**PROBLEM REQUIREMENTS:** Nothing but a number should be given: how many lines of the records include "backbone"?

── GIVEN DATA

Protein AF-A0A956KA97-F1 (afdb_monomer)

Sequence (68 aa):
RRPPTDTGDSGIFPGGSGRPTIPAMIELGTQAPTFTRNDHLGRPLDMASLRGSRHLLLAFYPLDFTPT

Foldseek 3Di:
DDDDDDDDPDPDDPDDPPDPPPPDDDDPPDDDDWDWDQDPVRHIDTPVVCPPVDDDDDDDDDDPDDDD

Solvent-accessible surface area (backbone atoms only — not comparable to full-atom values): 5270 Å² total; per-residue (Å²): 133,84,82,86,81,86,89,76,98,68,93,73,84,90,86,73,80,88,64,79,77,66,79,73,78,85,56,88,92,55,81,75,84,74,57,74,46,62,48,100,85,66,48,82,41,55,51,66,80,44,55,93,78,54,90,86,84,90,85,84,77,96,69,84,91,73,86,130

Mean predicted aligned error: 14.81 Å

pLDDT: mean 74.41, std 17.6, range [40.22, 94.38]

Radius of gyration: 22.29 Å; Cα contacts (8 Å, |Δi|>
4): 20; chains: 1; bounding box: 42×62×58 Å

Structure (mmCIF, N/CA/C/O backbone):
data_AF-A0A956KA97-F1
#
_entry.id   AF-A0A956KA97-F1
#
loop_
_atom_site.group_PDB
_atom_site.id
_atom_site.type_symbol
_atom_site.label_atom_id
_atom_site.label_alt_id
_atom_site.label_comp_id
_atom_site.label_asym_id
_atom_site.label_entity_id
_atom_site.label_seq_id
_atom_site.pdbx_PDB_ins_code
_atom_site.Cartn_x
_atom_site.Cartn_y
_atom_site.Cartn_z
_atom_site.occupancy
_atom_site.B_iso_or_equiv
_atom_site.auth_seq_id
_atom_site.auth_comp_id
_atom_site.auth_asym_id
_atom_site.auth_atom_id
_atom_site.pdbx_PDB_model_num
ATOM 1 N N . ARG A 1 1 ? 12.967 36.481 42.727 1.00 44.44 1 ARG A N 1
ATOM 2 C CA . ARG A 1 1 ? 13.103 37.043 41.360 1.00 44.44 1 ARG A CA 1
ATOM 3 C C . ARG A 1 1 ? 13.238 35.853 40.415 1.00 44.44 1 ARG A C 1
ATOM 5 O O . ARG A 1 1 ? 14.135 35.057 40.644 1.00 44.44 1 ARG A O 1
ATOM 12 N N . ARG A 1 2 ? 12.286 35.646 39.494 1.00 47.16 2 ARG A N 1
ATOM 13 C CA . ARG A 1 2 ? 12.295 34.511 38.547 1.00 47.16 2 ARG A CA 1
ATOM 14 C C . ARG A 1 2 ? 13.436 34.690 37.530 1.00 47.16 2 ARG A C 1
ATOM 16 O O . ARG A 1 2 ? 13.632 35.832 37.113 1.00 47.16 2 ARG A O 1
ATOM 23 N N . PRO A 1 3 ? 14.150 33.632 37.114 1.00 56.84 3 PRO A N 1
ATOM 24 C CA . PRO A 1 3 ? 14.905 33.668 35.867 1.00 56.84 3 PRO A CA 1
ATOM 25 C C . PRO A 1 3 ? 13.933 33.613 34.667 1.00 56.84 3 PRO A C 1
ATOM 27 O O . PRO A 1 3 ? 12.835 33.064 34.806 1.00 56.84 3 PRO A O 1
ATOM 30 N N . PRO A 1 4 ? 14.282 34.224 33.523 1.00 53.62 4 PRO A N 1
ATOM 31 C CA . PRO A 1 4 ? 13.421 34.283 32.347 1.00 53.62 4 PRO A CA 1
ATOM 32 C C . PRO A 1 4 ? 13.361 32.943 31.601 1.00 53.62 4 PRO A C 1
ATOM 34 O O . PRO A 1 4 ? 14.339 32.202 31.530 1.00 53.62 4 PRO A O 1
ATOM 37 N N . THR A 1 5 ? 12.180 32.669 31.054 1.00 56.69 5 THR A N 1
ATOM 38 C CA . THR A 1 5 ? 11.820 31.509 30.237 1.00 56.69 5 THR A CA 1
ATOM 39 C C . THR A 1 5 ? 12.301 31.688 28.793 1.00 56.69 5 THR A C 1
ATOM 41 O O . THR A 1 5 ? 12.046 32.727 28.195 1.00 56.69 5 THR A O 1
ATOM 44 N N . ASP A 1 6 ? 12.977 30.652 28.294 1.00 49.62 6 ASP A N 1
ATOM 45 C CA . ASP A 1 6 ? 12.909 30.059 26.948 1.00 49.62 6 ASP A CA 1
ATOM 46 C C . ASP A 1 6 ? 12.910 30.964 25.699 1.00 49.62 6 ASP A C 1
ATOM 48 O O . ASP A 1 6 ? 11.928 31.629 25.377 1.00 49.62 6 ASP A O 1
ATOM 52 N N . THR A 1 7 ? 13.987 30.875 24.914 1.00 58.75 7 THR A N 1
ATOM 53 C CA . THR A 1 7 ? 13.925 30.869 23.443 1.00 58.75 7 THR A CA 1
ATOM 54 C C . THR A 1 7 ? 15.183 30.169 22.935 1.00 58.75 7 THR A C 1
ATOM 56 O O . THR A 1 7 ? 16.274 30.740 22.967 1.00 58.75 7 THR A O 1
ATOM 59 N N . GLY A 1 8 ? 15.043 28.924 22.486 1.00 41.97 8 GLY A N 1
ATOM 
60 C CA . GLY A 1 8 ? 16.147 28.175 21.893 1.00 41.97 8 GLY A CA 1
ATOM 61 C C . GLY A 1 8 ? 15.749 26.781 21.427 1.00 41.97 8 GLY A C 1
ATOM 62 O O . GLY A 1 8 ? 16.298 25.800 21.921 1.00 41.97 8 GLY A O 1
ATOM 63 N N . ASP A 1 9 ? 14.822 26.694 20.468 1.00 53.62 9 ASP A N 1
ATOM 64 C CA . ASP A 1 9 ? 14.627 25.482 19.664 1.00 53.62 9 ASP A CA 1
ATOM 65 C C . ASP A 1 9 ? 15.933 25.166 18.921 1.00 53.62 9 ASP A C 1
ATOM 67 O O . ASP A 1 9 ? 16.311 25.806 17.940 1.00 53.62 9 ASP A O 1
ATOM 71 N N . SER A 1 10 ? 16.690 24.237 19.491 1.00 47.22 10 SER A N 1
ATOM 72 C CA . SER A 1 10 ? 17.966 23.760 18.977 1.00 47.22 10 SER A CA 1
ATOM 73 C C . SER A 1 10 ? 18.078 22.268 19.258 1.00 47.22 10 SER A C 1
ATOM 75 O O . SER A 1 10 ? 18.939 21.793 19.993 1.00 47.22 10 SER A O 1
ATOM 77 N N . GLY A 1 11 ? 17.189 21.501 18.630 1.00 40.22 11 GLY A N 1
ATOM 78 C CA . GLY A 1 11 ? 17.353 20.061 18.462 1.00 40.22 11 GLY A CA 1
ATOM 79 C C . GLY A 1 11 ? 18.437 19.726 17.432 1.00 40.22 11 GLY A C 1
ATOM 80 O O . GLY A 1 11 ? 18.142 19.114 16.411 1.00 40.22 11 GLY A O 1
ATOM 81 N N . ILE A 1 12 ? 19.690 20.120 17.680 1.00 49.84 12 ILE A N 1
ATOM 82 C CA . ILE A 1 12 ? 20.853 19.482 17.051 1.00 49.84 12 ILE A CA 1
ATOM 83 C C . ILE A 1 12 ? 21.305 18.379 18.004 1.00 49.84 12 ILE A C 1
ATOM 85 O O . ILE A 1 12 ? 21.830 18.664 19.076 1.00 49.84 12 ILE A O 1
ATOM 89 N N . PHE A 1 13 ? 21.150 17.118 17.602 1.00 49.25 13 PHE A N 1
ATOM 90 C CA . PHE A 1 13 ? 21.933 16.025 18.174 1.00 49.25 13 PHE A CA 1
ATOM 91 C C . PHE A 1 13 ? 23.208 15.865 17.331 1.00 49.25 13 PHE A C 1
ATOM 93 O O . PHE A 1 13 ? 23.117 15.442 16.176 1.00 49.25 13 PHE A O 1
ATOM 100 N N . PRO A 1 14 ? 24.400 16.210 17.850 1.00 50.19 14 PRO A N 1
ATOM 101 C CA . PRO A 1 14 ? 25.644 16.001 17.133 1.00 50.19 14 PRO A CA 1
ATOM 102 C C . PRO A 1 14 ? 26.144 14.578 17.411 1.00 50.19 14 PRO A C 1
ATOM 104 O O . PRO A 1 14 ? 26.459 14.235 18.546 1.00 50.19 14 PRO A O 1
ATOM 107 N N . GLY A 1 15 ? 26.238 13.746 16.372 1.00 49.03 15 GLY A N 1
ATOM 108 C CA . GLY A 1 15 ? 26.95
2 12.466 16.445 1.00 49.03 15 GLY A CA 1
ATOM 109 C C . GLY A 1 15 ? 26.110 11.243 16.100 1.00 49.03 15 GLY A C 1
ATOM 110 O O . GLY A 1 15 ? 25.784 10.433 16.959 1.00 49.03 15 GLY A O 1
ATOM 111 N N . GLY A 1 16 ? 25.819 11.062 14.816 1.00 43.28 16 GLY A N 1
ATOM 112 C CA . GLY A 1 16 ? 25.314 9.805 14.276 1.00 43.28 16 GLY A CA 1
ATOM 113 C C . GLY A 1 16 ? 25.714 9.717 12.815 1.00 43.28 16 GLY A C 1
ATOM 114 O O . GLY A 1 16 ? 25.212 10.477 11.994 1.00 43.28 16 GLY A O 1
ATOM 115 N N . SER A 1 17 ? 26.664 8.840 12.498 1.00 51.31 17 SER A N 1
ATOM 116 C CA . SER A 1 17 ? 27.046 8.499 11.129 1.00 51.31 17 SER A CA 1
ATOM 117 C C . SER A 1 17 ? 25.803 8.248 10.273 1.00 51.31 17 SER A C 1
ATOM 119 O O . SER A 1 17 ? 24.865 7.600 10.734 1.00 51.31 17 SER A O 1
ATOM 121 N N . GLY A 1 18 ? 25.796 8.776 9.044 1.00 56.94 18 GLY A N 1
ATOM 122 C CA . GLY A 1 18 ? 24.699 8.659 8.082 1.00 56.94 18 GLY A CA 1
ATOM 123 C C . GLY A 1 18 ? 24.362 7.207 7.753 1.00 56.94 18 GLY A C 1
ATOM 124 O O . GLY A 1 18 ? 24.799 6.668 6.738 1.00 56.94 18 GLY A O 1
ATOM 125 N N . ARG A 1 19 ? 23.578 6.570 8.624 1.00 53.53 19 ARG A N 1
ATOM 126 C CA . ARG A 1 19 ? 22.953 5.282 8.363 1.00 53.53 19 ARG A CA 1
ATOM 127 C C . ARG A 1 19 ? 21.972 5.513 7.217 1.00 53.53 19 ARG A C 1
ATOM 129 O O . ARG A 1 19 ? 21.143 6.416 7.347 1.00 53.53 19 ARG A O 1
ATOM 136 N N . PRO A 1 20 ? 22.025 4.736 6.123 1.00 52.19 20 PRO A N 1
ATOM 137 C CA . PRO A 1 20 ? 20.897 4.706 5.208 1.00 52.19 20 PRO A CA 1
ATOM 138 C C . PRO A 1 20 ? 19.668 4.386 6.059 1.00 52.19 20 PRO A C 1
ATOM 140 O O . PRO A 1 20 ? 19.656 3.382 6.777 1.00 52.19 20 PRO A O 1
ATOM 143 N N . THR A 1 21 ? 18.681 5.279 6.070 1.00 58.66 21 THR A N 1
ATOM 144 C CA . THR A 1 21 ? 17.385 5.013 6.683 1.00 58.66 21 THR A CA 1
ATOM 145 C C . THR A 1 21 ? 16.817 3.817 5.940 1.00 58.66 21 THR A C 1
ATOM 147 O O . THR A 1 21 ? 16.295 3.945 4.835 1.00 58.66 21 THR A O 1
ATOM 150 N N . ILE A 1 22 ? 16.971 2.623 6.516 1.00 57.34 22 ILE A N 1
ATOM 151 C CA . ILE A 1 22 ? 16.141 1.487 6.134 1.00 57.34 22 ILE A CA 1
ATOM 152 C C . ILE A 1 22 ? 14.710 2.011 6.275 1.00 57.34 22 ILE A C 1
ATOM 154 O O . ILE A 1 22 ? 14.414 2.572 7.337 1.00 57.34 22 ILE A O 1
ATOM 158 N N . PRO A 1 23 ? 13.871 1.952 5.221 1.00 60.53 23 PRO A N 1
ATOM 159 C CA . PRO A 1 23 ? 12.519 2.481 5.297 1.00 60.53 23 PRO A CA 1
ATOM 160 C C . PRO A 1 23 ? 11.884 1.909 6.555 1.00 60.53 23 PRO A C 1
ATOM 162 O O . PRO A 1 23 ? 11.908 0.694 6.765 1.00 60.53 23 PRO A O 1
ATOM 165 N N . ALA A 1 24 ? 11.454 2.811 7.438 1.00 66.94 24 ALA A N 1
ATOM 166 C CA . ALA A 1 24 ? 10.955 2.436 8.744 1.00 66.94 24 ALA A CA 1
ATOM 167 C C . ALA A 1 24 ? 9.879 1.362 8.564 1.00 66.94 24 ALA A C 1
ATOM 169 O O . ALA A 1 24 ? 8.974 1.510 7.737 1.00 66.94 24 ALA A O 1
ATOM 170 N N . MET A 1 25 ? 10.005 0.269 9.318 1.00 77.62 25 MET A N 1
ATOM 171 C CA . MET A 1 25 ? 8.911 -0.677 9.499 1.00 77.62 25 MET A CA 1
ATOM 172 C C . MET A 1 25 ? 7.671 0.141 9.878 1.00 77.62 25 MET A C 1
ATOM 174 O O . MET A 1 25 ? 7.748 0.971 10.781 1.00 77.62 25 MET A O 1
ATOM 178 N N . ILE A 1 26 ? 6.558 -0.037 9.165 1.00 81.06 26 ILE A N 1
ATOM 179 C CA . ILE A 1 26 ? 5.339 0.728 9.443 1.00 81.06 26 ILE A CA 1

────
── GIVEN DATA

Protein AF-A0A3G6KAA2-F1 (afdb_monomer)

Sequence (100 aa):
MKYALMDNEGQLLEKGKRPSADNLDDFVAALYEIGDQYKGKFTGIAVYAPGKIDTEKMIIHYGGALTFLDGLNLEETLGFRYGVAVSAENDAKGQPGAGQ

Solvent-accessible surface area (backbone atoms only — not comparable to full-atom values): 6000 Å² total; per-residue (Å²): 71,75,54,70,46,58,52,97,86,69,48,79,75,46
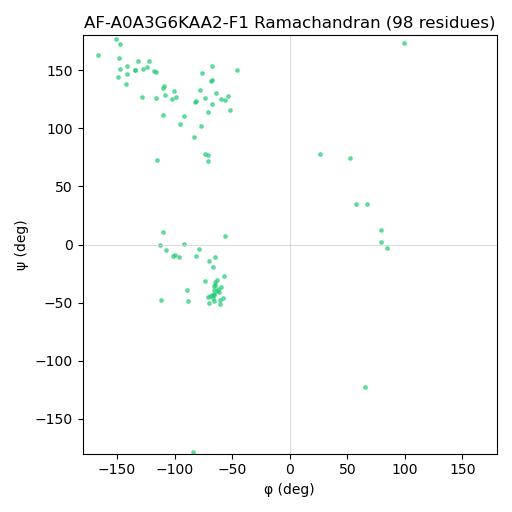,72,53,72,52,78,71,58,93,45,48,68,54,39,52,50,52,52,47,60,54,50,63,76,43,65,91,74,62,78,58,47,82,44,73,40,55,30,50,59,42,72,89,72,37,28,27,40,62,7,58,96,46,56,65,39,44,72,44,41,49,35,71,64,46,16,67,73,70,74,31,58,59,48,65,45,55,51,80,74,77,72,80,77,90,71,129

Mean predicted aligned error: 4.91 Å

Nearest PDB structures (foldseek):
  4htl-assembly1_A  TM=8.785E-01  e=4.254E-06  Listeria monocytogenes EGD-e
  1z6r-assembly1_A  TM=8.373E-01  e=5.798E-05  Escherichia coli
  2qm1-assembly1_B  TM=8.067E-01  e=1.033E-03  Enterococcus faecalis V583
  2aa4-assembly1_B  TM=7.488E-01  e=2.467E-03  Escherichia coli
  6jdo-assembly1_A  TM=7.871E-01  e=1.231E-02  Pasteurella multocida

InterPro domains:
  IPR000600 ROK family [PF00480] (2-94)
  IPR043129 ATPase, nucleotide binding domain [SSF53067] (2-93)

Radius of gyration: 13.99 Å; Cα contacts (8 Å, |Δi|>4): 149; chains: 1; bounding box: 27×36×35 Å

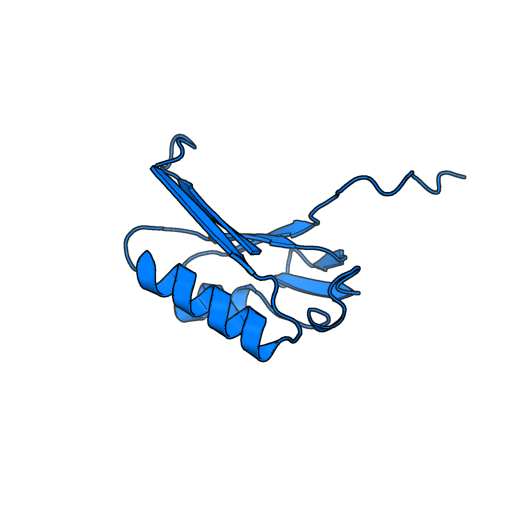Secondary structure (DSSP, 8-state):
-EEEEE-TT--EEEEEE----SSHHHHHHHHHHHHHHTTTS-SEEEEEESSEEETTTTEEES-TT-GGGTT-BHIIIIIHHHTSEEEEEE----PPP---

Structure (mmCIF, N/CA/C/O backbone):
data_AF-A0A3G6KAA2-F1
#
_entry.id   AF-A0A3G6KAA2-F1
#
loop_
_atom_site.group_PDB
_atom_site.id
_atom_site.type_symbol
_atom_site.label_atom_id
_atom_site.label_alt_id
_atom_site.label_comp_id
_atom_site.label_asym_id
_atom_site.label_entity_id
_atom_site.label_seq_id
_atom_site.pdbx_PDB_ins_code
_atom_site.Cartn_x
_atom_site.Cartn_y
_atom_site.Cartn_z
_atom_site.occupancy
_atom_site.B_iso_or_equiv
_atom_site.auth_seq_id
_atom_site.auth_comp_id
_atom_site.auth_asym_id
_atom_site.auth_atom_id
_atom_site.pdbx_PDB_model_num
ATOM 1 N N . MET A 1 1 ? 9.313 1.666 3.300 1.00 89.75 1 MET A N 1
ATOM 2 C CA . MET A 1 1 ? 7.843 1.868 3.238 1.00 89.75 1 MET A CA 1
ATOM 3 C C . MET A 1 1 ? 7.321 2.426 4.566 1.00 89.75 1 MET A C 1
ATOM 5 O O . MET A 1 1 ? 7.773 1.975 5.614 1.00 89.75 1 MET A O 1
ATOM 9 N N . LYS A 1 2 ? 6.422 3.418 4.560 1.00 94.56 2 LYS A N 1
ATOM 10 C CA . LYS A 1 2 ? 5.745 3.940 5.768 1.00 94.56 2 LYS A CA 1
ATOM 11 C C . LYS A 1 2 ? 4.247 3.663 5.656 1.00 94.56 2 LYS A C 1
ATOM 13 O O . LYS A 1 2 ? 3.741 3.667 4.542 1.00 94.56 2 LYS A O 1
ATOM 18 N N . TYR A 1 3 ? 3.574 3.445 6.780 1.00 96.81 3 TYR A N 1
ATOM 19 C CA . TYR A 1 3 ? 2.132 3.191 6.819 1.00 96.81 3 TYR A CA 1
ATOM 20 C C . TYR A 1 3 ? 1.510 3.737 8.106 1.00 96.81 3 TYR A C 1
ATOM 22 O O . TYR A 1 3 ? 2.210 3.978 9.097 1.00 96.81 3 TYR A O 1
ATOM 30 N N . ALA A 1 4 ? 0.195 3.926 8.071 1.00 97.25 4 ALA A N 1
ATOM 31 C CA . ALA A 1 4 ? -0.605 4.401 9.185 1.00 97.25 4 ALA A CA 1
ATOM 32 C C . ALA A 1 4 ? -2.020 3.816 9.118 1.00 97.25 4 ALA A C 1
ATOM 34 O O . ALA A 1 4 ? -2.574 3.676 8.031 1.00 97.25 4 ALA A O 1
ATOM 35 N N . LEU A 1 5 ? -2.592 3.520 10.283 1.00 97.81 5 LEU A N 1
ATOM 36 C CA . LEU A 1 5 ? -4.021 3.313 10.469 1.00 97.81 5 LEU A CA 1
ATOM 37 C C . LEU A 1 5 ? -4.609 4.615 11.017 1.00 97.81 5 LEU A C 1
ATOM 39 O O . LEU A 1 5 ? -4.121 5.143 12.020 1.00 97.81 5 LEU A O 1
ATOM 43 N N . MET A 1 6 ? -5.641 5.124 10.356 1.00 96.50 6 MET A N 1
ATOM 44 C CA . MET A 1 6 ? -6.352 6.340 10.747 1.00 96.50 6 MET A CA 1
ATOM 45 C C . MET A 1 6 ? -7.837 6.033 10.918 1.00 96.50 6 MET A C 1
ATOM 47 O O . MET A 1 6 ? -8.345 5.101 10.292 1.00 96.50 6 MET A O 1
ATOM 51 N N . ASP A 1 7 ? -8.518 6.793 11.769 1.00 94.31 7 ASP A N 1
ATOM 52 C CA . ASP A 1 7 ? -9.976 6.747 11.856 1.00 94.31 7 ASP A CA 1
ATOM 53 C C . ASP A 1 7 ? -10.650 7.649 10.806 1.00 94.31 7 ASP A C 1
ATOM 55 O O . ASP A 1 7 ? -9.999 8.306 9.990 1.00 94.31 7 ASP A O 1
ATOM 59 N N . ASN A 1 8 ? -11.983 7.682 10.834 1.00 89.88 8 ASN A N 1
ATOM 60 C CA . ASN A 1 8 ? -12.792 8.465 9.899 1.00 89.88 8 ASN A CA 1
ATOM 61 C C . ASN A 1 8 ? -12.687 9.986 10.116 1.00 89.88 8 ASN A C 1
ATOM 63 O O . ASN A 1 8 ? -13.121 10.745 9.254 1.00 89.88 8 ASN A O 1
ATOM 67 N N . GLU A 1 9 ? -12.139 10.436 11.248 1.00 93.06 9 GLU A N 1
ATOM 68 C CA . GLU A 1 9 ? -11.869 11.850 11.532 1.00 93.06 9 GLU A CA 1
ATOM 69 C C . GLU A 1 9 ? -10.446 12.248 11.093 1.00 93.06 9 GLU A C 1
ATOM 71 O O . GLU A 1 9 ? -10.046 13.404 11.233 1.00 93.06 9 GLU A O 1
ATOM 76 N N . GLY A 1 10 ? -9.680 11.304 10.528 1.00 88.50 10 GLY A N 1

────

**ANSWER FOR THE TASK:** 4